▸ **Dataset records**:
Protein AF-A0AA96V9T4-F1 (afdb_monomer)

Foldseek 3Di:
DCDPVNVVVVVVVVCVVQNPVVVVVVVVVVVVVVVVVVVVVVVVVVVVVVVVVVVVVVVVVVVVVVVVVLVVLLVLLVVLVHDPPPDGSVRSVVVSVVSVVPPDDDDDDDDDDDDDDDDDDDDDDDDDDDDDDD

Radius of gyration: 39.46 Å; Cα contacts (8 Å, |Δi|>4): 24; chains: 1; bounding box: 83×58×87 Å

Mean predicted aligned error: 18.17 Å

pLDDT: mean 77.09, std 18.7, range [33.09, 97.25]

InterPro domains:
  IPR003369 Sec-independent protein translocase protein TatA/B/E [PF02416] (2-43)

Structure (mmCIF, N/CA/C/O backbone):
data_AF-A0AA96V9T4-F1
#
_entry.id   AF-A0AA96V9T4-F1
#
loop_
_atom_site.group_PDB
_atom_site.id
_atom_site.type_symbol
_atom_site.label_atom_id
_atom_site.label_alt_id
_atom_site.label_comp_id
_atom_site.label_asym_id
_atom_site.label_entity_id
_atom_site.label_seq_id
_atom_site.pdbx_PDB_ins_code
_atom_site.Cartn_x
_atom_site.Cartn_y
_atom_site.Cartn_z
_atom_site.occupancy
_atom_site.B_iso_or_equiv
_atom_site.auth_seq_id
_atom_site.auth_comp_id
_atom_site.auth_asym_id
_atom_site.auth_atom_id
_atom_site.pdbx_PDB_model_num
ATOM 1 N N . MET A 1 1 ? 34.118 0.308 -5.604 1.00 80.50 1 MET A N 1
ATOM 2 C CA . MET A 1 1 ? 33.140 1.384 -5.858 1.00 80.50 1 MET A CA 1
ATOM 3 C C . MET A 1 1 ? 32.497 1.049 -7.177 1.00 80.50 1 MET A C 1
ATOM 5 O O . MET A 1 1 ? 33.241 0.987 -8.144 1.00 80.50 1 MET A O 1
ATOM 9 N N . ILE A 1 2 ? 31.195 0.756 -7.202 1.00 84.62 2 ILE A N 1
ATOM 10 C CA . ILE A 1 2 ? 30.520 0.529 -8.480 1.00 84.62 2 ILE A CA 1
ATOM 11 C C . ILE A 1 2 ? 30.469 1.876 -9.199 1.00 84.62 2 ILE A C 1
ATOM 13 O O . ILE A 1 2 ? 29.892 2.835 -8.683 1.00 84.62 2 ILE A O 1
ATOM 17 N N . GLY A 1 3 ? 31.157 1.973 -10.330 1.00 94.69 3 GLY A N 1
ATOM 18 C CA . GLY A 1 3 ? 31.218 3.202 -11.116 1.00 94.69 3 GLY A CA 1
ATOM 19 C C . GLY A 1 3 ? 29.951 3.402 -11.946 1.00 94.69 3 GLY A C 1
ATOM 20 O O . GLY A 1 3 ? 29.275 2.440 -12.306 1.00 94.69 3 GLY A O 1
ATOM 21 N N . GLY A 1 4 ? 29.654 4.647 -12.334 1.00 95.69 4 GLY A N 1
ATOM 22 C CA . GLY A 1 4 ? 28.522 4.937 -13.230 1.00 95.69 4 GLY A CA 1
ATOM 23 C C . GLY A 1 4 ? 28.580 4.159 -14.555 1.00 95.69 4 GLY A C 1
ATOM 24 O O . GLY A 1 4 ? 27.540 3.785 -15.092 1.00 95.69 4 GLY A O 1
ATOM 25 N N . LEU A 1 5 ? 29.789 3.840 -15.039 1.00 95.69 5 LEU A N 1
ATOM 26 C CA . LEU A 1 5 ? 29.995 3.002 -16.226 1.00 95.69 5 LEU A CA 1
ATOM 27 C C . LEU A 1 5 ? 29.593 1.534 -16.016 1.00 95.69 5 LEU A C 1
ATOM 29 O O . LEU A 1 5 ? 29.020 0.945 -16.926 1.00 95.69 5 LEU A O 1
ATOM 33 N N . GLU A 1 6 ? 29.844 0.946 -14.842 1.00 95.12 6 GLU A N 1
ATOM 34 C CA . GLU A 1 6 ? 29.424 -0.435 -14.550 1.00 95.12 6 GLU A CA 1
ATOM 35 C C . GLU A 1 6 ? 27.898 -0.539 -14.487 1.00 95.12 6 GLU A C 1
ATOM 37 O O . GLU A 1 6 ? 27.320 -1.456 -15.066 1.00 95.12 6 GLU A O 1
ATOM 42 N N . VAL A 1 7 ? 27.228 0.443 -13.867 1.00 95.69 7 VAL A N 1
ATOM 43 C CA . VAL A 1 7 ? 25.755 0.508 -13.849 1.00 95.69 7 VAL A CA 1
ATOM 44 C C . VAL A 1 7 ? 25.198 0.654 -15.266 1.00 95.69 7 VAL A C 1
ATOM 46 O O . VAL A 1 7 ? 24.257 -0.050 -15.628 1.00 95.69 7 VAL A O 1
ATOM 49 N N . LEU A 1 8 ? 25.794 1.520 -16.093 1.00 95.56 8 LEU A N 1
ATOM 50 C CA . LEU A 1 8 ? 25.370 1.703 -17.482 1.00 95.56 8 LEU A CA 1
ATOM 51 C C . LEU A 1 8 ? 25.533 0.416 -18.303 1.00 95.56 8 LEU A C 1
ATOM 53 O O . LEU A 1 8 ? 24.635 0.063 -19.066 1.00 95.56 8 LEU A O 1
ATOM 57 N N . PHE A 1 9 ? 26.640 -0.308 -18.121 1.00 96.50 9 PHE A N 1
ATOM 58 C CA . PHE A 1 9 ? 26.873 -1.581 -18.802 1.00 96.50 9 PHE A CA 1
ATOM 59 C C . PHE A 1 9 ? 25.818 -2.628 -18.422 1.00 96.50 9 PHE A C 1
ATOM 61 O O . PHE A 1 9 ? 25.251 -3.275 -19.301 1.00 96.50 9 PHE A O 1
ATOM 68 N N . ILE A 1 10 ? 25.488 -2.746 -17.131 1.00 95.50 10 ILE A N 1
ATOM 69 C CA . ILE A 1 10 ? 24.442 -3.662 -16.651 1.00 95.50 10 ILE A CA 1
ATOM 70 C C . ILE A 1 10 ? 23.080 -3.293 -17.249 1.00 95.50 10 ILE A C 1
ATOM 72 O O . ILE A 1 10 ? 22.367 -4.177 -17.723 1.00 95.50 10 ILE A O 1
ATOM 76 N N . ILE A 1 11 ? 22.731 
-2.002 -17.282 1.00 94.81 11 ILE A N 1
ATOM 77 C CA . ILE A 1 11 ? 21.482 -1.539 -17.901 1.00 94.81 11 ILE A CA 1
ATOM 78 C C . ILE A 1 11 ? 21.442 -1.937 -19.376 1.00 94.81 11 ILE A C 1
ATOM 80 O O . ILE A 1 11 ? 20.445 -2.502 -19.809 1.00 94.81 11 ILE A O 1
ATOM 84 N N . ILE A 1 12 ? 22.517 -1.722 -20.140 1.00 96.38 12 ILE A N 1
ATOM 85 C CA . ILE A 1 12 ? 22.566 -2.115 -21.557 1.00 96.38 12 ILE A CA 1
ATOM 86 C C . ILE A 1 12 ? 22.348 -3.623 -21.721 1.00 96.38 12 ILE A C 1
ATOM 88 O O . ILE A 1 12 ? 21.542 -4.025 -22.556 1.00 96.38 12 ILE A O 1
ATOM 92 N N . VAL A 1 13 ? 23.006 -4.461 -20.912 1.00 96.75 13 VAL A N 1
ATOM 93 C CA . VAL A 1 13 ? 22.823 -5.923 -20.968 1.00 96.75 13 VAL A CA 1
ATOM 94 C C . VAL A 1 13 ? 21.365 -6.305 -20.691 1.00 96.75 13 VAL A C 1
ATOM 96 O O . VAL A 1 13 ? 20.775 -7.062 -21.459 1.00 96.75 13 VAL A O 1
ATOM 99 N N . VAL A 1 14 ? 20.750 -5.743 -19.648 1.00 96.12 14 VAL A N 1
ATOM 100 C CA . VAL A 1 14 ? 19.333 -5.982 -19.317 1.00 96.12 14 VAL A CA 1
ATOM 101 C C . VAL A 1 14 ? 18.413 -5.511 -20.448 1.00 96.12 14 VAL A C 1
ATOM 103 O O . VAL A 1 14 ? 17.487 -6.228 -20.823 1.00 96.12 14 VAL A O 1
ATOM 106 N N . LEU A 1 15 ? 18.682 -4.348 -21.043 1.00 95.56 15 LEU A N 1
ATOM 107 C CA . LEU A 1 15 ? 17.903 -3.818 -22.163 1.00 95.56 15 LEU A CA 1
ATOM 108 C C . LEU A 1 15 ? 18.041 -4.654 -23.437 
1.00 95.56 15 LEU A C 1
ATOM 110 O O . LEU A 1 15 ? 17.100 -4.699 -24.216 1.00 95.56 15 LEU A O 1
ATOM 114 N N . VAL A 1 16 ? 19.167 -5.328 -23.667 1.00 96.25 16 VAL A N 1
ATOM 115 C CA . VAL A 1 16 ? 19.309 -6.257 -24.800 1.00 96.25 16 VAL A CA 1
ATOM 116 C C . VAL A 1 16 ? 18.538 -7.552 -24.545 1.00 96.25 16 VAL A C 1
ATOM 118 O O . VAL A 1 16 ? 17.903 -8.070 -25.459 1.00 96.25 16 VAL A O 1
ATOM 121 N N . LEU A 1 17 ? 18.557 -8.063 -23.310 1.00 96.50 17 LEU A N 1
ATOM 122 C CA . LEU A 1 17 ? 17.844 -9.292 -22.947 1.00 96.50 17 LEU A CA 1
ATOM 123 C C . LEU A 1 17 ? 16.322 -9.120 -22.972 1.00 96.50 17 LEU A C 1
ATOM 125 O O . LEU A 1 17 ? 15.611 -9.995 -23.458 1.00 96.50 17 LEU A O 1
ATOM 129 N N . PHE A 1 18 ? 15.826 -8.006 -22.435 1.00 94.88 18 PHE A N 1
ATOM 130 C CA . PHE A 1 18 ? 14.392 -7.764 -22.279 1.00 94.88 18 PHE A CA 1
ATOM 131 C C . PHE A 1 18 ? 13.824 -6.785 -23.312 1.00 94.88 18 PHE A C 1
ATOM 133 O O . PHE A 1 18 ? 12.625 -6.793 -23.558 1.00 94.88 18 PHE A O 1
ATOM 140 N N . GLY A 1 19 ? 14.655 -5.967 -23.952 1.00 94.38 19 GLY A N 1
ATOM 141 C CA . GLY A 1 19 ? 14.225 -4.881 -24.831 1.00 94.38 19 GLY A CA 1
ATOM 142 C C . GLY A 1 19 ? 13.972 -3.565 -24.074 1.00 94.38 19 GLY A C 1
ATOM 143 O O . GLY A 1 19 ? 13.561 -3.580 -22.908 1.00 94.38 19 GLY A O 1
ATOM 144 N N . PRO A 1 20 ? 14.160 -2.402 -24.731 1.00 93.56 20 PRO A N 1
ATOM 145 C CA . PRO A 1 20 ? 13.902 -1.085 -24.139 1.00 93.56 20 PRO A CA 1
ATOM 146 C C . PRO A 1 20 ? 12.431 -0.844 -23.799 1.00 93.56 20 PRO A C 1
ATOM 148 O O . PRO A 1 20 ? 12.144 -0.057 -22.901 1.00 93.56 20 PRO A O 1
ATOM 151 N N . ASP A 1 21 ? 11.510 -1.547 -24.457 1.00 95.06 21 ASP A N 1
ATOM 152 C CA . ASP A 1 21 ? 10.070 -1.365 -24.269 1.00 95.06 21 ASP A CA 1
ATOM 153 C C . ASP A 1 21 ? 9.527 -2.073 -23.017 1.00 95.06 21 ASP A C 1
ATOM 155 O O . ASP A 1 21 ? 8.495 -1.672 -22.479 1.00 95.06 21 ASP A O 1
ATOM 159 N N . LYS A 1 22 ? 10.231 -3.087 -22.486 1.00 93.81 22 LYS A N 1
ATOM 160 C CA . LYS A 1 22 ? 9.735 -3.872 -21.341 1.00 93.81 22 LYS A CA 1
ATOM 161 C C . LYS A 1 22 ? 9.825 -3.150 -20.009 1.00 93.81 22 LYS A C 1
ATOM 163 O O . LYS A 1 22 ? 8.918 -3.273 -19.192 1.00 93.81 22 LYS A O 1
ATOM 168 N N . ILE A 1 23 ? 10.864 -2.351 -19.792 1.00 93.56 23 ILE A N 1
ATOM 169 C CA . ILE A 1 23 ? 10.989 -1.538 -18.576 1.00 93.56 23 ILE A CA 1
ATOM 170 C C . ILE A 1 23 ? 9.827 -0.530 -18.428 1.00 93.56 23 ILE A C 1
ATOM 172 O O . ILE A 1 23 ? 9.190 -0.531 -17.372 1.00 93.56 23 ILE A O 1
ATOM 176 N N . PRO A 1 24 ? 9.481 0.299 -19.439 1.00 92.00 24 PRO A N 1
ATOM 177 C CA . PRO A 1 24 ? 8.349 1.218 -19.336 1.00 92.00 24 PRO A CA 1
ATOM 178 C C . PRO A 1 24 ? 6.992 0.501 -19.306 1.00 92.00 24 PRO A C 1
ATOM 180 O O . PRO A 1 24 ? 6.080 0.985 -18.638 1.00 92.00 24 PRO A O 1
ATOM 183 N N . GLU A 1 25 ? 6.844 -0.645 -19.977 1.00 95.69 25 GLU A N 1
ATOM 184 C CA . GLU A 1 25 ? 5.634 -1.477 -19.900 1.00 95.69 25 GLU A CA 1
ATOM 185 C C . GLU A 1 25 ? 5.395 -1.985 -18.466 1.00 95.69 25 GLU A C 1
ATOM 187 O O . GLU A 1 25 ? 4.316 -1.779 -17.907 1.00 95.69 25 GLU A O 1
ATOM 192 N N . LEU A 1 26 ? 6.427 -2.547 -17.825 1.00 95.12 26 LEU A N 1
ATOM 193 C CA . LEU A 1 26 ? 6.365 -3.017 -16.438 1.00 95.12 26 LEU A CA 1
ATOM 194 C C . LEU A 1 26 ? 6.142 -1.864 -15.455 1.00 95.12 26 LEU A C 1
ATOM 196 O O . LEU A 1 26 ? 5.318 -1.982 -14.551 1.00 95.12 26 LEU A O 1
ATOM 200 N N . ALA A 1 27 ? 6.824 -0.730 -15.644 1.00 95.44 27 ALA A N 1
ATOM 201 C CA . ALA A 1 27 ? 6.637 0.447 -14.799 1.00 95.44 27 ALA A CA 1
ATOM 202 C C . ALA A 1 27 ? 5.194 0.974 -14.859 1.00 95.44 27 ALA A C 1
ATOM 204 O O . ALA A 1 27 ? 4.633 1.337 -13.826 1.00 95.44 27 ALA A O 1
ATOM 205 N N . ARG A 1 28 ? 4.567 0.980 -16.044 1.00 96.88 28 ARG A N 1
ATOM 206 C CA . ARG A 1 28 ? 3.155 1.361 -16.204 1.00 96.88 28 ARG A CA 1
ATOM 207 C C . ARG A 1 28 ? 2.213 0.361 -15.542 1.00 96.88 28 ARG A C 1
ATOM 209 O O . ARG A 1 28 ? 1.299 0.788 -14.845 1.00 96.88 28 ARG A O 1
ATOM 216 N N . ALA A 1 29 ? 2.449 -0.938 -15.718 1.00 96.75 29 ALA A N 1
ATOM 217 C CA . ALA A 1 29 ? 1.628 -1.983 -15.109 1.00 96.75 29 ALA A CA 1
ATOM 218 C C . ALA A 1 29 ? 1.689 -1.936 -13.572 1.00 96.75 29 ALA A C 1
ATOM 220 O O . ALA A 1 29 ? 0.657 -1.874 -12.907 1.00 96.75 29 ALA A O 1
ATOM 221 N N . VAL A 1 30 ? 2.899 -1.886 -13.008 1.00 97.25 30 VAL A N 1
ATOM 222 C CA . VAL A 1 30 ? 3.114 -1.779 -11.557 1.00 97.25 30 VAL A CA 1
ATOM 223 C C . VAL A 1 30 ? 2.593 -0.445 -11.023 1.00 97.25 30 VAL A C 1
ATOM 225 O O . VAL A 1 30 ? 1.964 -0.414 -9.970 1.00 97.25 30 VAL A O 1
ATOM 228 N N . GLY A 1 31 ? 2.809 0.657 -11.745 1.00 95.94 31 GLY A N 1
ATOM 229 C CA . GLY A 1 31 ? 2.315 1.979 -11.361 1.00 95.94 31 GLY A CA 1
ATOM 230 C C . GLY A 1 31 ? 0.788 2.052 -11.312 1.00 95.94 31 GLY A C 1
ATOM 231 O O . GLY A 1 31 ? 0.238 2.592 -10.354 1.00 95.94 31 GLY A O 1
* * *
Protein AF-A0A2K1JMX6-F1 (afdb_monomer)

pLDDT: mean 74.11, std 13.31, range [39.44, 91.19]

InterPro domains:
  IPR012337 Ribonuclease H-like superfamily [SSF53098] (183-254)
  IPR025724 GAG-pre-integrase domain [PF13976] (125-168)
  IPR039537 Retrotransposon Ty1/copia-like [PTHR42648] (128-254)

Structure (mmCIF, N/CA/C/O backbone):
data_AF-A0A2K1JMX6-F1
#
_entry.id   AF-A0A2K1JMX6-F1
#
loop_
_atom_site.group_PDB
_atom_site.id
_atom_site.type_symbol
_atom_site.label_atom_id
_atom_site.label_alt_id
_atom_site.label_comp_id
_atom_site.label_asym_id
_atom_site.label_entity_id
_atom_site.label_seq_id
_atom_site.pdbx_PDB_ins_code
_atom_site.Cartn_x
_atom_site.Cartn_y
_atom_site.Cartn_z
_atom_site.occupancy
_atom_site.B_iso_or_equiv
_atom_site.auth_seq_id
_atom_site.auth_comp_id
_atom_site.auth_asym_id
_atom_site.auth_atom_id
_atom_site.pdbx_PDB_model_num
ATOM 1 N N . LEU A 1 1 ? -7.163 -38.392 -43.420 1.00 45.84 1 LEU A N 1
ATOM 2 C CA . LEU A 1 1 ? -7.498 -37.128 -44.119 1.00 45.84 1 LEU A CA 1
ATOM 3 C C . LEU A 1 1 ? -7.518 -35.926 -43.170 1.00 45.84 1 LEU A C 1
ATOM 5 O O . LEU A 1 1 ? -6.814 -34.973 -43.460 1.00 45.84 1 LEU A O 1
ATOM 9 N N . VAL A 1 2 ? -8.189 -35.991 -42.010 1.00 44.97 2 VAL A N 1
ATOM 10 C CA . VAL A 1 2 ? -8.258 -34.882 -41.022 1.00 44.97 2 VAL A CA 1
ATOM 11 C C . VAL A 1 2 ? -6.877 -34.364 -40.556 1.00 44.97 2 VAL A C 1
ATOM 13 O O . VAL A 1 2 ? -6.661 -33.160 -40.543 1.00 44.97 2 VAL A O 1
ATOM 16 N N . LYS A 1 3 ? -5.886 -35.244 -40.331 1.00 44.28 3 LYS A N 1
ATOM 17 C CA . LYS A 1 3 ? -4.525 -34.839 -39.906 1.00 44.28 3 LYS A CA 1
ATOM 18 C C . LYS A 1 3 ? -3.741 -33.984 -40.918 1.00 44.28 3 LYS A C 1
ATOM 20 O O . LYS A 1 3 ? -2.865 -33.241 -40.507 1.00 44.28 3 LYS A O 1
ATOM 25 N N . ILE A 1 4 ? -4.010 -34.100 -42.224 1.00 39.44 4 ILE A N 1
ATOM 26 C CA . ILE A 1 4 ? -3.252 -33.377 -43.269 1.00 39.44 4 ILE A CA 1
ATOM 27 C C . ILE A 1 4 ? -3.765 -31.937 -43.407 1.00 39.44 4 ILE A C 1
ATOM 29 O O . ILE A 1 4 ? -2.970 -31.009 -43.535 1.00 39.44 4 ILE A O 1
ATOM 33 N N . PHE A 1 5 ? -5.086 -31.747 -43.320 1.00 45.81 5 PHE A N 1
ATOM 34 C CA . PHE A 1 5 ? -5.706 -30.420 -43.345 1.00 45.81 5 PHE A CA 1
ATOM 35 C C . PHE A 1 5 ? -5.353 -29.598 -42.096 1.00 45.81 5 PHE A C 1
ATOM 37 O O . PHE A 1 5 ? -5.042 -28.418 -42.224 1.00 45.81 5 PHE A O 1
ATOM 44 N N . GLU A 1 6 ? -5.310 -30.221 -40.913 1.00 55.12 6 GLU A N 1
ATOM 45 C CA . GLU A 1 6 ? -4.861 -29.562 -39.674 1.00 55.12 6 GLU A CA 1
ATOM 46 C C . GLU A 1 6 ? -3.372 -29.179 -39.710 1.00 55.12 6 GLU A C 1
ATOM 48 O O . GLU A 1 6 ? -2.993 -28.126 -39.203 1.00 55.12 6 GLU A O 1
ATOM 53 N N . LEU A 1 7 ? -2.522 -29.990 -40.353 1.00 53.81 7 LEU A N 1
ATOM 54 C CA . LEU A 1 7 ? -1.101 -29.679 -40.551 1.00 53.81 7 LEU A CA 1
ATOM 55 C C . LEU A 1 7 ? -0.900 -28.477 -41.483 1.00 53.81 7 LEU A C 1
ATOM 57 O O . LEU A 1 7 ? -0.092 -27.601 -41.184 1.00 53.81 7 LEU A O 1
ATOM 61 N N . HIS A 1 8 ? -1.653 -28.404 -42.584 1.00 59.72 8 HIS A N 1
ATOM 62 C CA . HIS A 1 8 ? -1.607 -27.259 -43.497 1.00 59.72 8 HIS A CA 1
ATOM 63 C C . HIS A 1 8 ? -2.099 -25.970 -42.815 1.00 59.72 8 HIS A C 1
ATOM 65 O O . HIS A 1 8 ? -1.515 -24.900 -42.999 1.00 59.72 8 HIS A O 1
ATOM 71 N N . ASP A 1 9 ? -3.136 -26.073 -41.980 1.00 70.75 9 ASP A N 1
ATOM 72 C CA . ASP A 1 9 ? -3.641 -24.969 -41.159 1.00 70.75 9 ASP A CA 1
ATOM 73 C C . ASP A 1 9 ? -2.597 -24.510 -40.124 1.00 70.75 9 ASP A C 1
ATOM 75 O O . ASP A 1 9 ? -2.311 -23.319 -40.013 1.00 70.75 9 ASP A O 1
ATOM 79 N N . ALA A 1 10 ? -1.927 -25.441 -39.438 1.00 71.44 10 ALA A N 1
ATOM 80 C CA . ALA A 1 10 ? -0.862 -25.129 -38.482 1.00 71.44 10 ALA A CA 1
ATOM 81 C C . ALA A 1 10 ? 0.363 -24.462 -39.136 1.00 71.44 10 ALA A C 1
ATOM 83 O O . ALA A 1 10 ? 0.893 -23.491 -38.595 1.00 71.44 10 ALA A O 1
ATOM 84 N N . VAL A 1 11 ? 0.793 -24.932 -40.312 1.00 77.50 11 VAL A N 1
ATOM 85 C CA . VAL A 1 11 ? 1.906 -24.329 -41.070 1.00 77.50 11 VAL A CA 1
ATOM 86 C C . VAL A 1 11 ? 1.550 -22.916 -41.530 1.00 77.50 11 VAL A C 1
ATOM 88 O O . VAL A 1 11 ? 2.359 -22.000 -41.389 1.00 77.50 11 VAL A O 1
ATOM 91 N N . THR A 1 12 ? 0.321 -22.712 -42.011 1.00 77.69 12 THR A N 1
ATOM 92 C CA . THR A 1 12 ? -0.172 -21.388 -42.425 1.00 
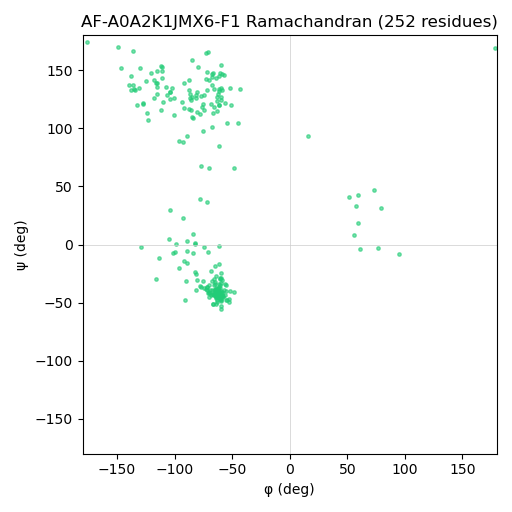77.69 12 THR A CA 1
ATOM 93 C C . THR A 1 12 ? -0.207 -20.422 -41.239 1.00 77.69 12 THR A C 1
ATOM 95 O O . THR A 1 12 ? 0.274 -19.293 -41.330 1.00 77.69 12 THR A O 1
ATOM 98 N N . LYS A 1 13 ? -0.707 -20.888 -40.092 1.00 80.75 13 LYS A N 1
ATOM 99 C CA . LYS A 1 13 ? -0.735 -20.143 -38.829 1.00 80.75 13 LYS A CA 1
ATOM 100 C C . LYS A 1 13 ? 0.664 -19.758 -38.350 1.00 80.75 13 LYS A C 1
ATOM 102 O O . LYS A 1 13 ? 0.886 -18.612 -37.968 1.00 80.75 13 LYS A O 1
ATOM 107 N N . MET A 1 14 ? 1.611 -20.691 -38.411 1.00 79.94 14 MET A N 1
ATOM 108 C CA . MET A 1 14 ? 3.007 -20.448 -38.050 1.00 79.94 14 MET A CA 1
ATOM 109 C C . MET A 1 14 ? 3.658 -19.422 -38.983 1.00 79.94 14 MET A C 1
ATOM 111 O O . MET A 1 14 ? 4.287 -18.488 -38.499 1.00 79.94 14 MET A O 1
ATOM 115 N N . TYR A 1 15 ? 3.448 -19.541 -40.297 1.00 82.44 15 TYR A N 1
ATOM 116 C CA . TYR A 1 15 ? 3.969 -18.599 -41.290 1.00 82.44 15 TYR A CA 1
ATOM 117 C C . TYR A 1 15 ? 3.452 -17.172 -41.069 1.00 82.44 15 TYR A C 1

▸ **Task objective**: Please give again the lines above between the line holding "ATOM 3 C C . LEU" and the line holding "ATOM 71 N N", inclusive, exactly as they are and with nothing added.

▸ **Answer section**:
ATOM 3 C C . LEU A 1 1 ? -7.518 -35.926 -43.170 1.00 45.84 1 LEU A C 1
ATOM 5 O O . LEU A 1 1 ? -6.814 -34.973 -43.460 1.00 45.84 1 LEU A O 1
ATOM 9 N N . VAL A 1 2 ? -8.189 -35.991 -42.010 1.00 44.97 2 VAL A N 1
ATOM 10 C CA . VAL A 1 2 ? -8.258 -34.882 -41.022 1.00 44.97 2 VAL A CA 1
ATOM 11 C C . VAL A 1 2 ? -6.877 -34.364 -40.556 1.00 44.97 2 VAL A C 1
ATOM 13 O O . VAL A 1 2 ? -6.661 -33.160 -40.543 1.00 44.97 2 VAL A O 1
ATOM 16 N N . LYS A 1 3 ? -5.886 -35.244 -40.331 1.00 44.28 3 LYS A N 1
ATOM 17 C CA . LYS A 1 3 ? -4.525 -34.839 -39.906 1.00 44.28 3 LYS A CA 1
ATOM 18 C C . LYS A 1 3 ? -3.741 -33.984 -40.918 1.00 44.28 3 LYS A C 1
ATOM 20 O O . LYS A 1 3 ? -2.865 -33.241 -40.507 1.00 44.28 3 LYS A O 1
ATOM 25 N N . ILE A 1 4 ? -4.010 -34.100 -42.224 1.00 39.44 4 ILE A N 1
ATOM 26 C CA . ILE A 1 4 ? -3.252 -33.377 -43.269 1.00 39.44 4 ILE A CA 1
ATOM 27 C C . ILE A 1 4 ? -3.765 -31.937 -43.407 1.00 39.44 4 ILE A C 1
ATOM 29 O O . ILE A 1 4 ? -2.970 -31.009 -43.535 1.00 39.44 4 ILE A O 1
ATOM 33 N N . PHE A 1 5 ? -5.086 -31.747 -43.320 1.00 45.81 5 PHE A N 1
ATOM 34 C CA . PHE A 1 5 ? -5.706 -30.420 -43.345 1.00 45.81 5 PHE A CA 1
ATOM 35 C C . PHE A 1 5 ? -5.353 -29.598 -42.096 1.00 45.81 5 PHE A C 1
ATOM 37 O O . PHE A 1 5 ? -5.042 -28.418 -42.224 1.00 45.81 5 PHE A O 1
ATOM 44 N N . GLU A 1 6 ? -5.310 -30.221 -40.913 1.00 55.12 6 GLU A N 1
ATOM 45 C CA . GLU A 1 6 ? -4.861 -29.562 -39.674 1.00 55.12 6 GLU A CA 1
ATOM 46 C C . GLU A 1 6 ? -3.372 -29.179 -39.710 1.00 55.12 6 GLU A C 1
ATOM 48 O O . GLU A 1 6 ? -2.993 -28.126 -39.203 1.00 55.12 6 GLU A O 1
ATOM 53 N N . LEU A 1 7 ? -2.522 -29.990 -40.353 1.00 53.81 7 LEU A N 1
ATOM 54 C CA . LEU A 1 7 ? -1.101 -29.679 -40.551 1.00 53.81 7 LEU A CA 1
ATOM 55 C C . LEU A 1 7 ? -0.900 -28.477 -41.483 1.00 53.81 7 LEU A C 1
ATOM 57 O O . LEU A 1 7 ? -0.092 -27.601 -41.184 1.00 53.81 7 LEU A O 1
ATOM 61 N N . HIS A 1 8 ? -1.653 -28.404 -42.584 1.00 59.72 8 HIS A N 1
ATOM 62 C CA . HIS A 1 8 ? -1.607 -27.259 -43.497 1.00 59.72 8 HIS A CA 1
ATOM 63 C C . HIS A 1 8 ? -2.099 -25.970 -42.815 1.00 59.72 8 HIS A C 1
ATOM 65 O O . HIS A 1 8 ? -1.515 -24.900 -42.999 1.00 59.72 8 HIS A O 1
ATOM 71 N N . ASP A 1 9 ? -3.136 -26.073 -41.980 1.00 70.75 9 ASP A N 1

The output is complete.